Much of the attention in the battle for Mosul has focused on civilian casualties, most of which are intentional acts of barbarity by ISIS. The group “ruthlessly exploits civilians to serve its own ends, and clearly has not even the faintest qualm about deliberately placing them in danger,” says UN High Commissioner for Human Rights Zeid Ra’ad al-Hussein. Yet ISIS’s disregard for civilians is up against the rest of the world’s loving concern for Mosul’s besieged residents. This is reflected in the pre-battle spending to position care facilities near the city. Many of the facilities are run by the World Health Organization, the International Committee of the Red Cross, and Doctors Without Borders. The Iraqi government has also contributed.

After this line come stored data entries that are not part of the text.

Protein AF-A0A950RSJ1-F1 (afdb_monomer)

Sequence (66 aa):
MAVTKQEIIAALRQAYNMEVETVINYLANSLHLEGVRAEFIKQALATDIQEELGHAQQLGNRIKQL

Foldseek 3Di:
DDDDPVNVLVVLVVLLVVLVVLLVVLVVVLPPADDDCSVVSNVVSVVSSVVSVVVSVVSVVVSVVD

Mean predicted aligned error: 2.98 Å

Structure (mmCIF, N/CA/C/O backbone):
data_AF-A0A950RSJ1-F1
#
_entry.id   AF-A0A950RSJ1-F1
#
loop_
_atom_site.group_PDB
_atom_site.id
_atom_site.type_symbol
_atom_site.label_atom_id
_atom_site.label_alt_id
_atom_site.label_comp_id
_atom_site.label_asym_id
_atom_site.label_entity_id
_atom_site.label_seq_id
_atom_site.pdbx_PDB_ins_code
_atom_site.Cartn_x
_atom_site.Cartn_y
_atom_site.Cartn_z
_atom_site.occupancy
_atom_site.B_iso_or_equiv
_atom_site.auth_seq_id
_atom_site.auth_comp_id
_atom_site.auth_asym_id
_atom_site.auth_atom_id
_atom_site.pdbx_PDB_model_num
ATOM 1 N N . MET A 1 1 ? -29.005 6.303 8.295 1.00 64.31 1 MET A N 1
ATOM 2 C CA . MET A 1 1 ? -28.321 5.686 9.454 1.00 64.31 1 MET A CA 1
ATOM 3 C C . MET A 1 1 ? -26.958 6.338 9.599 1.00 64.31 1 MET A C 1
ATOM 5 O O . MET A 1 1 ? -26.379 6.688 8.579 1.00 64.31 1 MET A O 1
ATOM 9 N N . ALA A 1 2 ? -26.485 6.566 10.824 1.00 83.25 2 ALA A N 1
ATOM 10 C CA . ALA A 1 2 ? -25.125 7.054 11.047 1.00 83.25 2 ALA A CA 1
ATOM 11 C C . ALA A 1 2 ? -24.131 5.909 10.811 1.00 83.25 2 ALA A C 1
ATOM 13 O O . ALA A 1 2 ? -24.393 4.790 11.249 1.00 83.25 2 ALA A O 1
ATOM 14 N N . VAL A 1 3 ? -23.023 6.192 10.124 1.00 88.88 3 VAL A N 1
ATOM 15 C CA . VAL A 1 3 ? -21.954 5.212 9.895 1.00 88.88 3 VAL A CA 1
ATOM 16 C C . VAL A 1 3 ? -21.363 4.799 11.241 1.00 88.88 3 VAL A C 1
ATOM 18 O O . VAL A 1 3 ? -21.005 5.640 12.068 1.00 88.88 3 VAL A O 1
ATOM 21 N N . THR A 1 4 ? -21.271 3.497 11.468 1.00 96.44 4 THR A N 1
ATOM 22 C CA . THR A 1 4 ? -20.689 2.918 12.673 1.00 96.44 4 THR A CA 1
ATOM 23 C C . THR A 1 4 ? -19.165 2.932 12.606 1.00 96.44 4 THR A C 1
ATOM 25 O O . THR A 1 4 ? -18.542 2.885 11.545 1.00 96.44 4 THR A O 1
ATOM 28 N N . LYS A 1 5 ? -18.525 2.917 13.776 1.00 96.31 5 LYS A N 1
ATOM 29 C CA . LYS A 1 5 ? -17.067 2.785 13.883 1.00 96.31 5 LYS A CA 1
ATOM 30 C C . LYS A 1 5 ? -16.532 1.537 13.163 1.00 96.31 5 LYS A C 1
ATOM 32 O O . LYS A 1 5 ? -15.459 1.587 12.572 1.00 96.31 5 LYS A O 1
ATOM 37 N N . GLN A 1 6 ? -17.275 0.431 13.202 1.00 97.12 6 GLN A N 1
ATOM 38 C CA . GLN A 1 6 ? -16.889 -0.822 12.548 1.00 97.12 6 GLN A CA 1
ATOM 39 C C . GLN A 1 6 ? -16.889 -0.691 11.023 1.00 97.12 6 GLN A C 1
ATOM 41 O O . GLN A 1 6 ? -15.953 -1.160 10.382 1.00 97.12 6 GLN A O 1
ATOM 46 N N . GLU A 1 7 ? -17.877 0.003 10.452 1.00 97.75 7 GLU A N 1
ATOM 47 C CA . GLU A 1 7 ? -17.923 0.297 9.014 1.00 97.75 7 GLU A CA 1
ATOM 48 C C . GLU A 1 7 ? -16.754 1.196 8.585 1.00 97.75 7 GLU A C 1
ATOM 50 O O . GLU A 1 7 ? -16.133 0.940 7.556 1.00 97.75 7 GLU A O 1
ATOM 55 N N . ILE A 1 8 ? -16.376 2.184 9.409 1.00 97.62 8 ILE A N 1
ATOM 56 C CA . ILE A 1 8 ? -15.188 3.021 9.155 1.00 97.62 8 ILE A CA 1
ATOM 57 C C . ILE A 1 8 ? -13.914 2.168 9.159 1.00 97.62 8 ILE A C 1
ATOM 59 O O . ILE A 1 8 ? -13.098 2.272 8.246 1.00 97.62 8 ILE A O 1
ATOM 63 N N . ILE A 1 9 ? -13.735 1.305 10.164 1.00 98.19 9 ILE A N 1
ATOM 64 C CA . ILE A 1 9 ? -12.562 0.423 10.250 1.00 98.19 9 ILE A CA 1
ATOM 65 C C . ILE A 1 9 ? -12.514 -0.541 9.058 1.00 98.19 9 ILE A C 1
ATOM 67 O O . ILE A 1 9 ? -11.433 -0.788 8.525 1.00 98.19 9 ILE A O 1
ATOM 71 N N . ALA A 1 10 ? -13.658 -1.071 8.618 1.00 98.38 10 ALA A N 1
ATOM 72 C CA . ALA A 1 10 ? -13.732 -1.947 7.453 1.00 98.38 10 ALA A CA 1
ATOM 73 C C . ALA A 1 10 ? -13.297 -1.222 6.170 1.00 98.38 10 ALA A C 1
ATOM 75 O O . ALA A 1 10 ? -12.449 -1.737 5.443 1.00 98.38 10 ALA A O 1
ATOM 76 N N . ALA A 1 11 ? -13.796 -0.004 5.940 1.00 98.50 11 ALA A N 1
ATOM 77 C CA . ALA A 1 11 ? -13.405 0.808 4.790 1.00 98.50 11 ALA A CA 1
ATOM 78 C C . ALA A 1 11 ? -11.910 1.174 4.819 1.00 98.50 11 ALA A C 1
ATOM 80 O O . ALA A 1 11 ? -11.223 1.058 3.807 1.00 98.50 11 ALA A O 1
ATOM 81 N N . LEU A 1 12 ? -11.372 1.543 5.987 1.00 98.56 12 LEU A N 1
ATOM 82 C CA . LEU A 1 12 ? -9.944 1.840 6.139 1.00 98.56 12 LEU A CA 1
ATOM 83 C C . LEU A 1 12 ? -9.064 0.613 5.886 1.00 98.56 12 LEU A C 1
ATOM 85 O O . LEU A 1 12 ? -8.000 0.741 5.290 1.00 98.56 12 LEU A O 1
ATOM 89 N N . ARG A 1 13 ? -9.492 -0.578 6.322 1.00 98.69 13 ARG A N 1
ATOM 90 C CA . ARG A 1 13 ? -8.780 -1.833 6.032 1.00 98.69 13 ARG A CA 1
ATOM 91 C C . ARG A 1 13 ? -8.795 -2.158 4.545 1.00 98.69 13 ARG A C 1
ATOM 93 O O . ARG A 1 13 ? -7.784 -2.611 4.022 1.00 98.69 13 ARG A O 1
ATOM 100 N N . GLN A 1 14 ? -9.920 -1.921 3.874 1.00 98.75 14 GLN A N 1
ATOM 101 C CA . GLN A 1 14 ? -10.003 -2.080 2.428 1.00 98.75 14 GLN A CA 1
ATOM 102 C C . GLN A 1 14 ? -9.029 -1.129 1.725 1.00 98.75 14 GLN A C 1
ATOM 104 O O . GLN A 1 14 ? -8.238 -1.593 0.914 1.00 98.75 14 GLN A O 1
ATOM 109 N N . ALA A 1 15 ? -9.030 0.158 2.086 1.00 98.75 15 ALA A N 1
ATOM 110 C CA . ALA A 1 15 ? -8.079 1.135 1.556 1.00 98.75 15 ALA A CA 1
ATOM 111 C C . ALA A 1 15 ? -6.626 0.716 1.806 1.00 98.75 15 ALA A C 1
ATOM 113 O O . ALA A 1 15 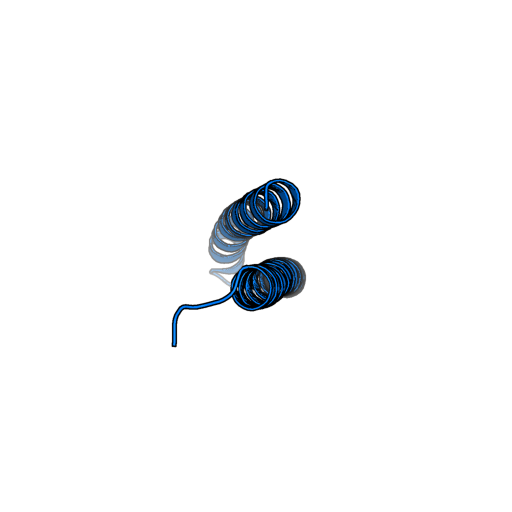? -5.840 0.664 0.872 1.00 98.75 15 ALA A O 1
ATOM 114 N N . TYR A 1 16 ? -6.296 0.308 3.034 1.00 98.81 16 TYR A N 1
ATOM 115 C CA . TYR A 1 16 ? -4.958 -0.168 3.387 1.00 98.81 16 TYR A CA 1
ATOM 116 C C . TYR A 1 16 ? -4.489 -1.308 2.474 1.00 98.81 16 TYR A C 1
ATOM 118 O O . TYR A 1 16 ? -3.363 -1.287 1.987 1.00 98.81 16 TYR A O 1
ATOM 126 N N . ASN A 1 17 ? -5.358 -2.290 2.226 1.00 98.75 17 ASN A N 1
ATOM 127 C CA . ASN A 1 17 ? -5.028 -3.415 1.358 1.00 98.75 17 ASN A CA 1
ATOM 128 C C . ASN A 1 17 ? -4.832 -2.979 -0.098 1.00 98.75 17 ASN A C 1
ATOM 130 O O . ASN A 1 17 ? -3.938 -3.507 -0.752 1.00 98.75 17 ASN A O 1
ATOM 134 N N . MET A 1 18 ? -5.630 -2.021 -0.583 1.00 98.81 18 MET A N 1
ATOM 135 C CA . MET A 1 18 ? -5.467 -1.473 -1.933 1.00 98.81 18 MET A CA 1
ATOM 136 C C . MET A 1 18 ? -4.103 -0.796 -2.090 1.00 98.81 18 MET A C 1
ATOM 138 O O . MET A 1 18 ? -3.408 -1.098 -3.052 1.00 98.81 18 MET A O 1
ATOM 142 N N . GLU A 1 19 ? -3.661 0.015 -1.123 1.00 98.69 19 GLU A N 1
ATOM 143 C CA . GLU A 1 19 ? -2.338 0.657 -1.215 1.00 98.69 19 GLU A CA 1
ATOM 144 C C . GLU A 1 19 ? -1.194 -0.363 -1.202 1.00 98.69 19 GLU A C 1
ATOM 146 O O . GLU A 1 19 ? -0.236 -0.258 -1.968 1.00 98.69 19 GLU A O 1
ATOM 151 N N . VAL A 1 20 ? -1.302 -1.405 -0.371 1.00 98.75 20 VAL A N 1
ATOM 152 C CA . VAL A 1 20 ? -0.308 -2.491 -0.338 1.00 98.75 20 VAL A CA 1
ATOM 153 C C . VAL A 1 20 ? -0.275 -3.258 -1.666 1.00 98.75 20 VAL A C 1
ATOM 155 O O . VAL A 1 20 ? 0.808 -3.583 -2.155 1.00 98.75 20 VAL A O 1
ATOM 158 N N . GLU A 1 21 ? -1.433 -3.533 -2.269 1.00 98.75 21 GLU A N 1
ATOM 159 C CA . GLU A 1 21 ? -1.519 -4.154 -3.594 1.00 98.75 21 GLU A CA 1
ATOM 160 C C . GLU A 1 21 ? -0.886 -3.262 -4.671 1.00 98.75 21 GLU A C 1
ATOM 162 O O . GLU A 1 21 ? -0.101 -3.748 -5.488 1.00 98.75 21 GLU A O 1
ATOM 167 N N . THR A 1 22 ? -1.137 -1.952 -4.631 1.00 98.62 22 THR A N 1
ATOM 168 C CA . THR A 1 22 ? -0.518 -0.979 -5.540 1.00 98.62 22 THR A CA 1
ATOM 169 C C . THR A 1 22 ? 1.008 -0.982 -5.417 1.00 98.62 22 THR A C 1
ATOM 171 O O . THR A 1 22 ? 1.698 -1.067 -6.435 1.00 98.62 22 THR A O 1
ATOM 174 N N . VAL A 1 23 ? 1.557 -1.001 -4.194 1.00 98.69 23 VAL A N 1
ATOM 175 C CA . VAL A 1 23 ? 3.011 -1.119 -3.961 1.00 98.69 23 VAL A CA 1
ATOM 176 C C . VAL A 1 23 ? 3.579 -2.381 -4.612 1.00 98.69 23 VAL A C 1
ATOM 178 O O . VAL A 1 23 ? 4.601 -2.319 -5.301 1.00 98.69 23 VAL A O 1
ATOM 181 N N . ILE A 1 24 ? 2.922 -3.530 -4.423 1.00 98.31 24 ILE A N 1
ATOM 182 C CA . ILE A 1 24 ? 3.349 -4.804 -5.020 1.00 98.31 24 ILE A CA 1
ATOM 183 C C . ILE A 1 24 ? 3.333 -4.707 -6.550 1.00 98.31 24 ILE A C 1
ATOM 185 O O . ILE A 1 24 ? 4.300 -5.110 -7.202 1.00 98.31 24 ILE A O 1
ATOM 189 N N . ASN A 1 25 ? 2.274 -4.132 -7.120 1.00 98.12 25 ASN A N 1
ATOM 190 C CA . ASN A 1 25 ? 2.123 -3.968 -8.562 1.00 98.12 25 ASN A CA 1
ATOM 191 C C . ASN A 1 2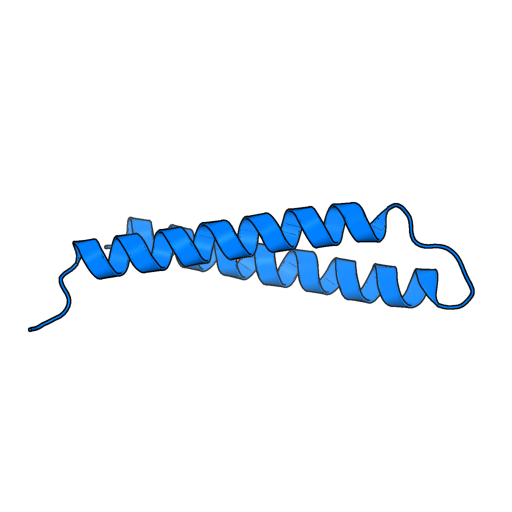5 ? 3.207 -3.055 -9.150 1.00 98.12 25 ASN A C 1
ATOM 193 O O . ASN A 1 25 ? 3.814 -3.398 -10.165 1.00 98.12 25 ASN A O 1
ATOM 197 N N . TYR A 1 26 ? 3.506 -1.923 -8.512 1.00 98.12 26 TYR A N 1
ATOM 198 C CA . TYR A 1 26 ? 4.558 -1.016 -8.974 1.00 98.12 26 TYR A CA 1
ATOM 199 C C . TYR A 1 26 ? 5.952 -1.629 -8.852 1.00 98.12 26 TYR A C 1
ATOM 201 O O . TYR A 1 26 ? 6.750 -1.502 -9.783 1.00 98.12 26 TYR A O 1
ATOM 209 N N . LEU A 1 27 ? 6.233 -2.366 -7.771 1.00 97.44 27 LEU A N 1
ATOM 210 C CA . LEU A 1 27 ? 7.478 -3.124 -7.644 1.00 97.44 27 LEU A CA 1
ATOM 211 C C . LEU A 1 27 ? 7.617 -4.140 -8.778 1.00 97.44 27 LEU A C 1
ATOM 213 O O . LEU A 1 27 ? 8.635 -4.135 -9.470 1.00 97.44 27 LEU A O 1
ATOM 217 N N . ALA A 1 28 ? 6.590 -4.959 -9.016 1.00 96.12 28 ALA A N 1
ATOM 218 C CA . ALA A 1 28 ? 6.603 -5.968 -10.071 1.00 96.12 28 ALA A CA 1
ATOM 219 C C . ALA A 1 28 ? 6.795 -5.344 -11.462 1.00 96.12 28 ALA A C 1
ATOM 221 O O . ALA A 1 28 ? 7.641 -5.798 -12.237 1.00 96.12 28 ALA A O 1
ATOM 222 N N . ASN A 1 29 ? 6.065 -4.266 -11.753 1.00 95.44 29 ASN A N 1
ATOM 223 C CA . ASN A 1 29 ? 6.160 -3.563 -13.028 1.00 95.44 29 ASN A CA 1
ATOM 224 C C . ASN A 1 29 ? 7.533 -2.917 -13.224 1.00 95.44 29 ASN A C 1
ATOM 226 O O . ASN A 1 29 ? 8.033 -2.924 -14.342 1.00 95.44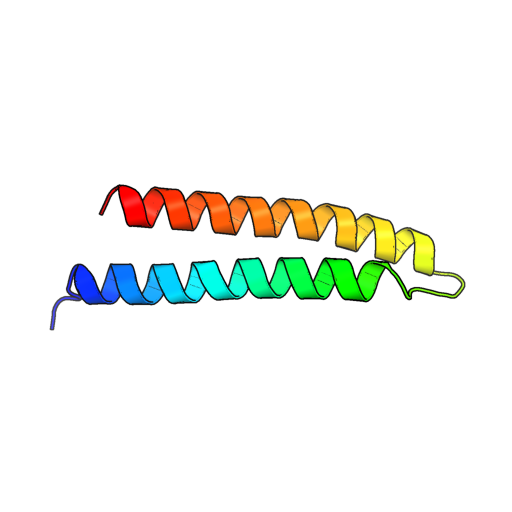 29 ASN A O 1
ATOM 230 N N . SER A 1 30 ? 8.178 -2.418 -12.164 1.00 95.00 30 SER A N 1
ATOM 231 C CA . SER A 1 30 ? 9.488 -1.754 -12.253 1.00 95.00 30 SER A CA 1
ATOM 232 C C . SER A 1 30 ? 10.655 -2.679 -12.638 1.00 95.00 30 SER A C 1
ATOM 234 O O . SER A 1 30 ? 11.697 -2.191 -13.085 1.00 95.00 30 SER A O 1
ATOM 236 N N . LEU A 1 31 ? 10.506 -4.001 -12.470 1.00 92.62 31 LEU A N 1
ATOM 237 C CA . LEU A 1 31 ? 11.574 -4.985 -12.700 1.00 92.62 31 LEU A CA 1
ATOM 238 C C . LEU A 1 31 ? 11.736 -5.388 -14.168 1.00 92.62 31 LEU A C 1
ATOM 240 O O . LEU A 1 31 ? 12.844 -5.715 -14.583 1.00 92.62 31 LEU A O 1
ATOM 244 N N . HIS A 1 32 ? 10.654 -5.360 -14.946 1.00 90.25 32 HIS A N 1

This unprecedented application of humanitarian law in urban warfare needs to be copied in other ongoing battles in the Middle East, such as in Yemen and Syria. Embedded in this practice is the universal idea that each individual has a right to health regardless of ideology or creed. The more the world embraces that idea and cares for the innocent in war, perhaps wars will become less violent. The bonds of humanity can be a strong defense against the claims of physical power.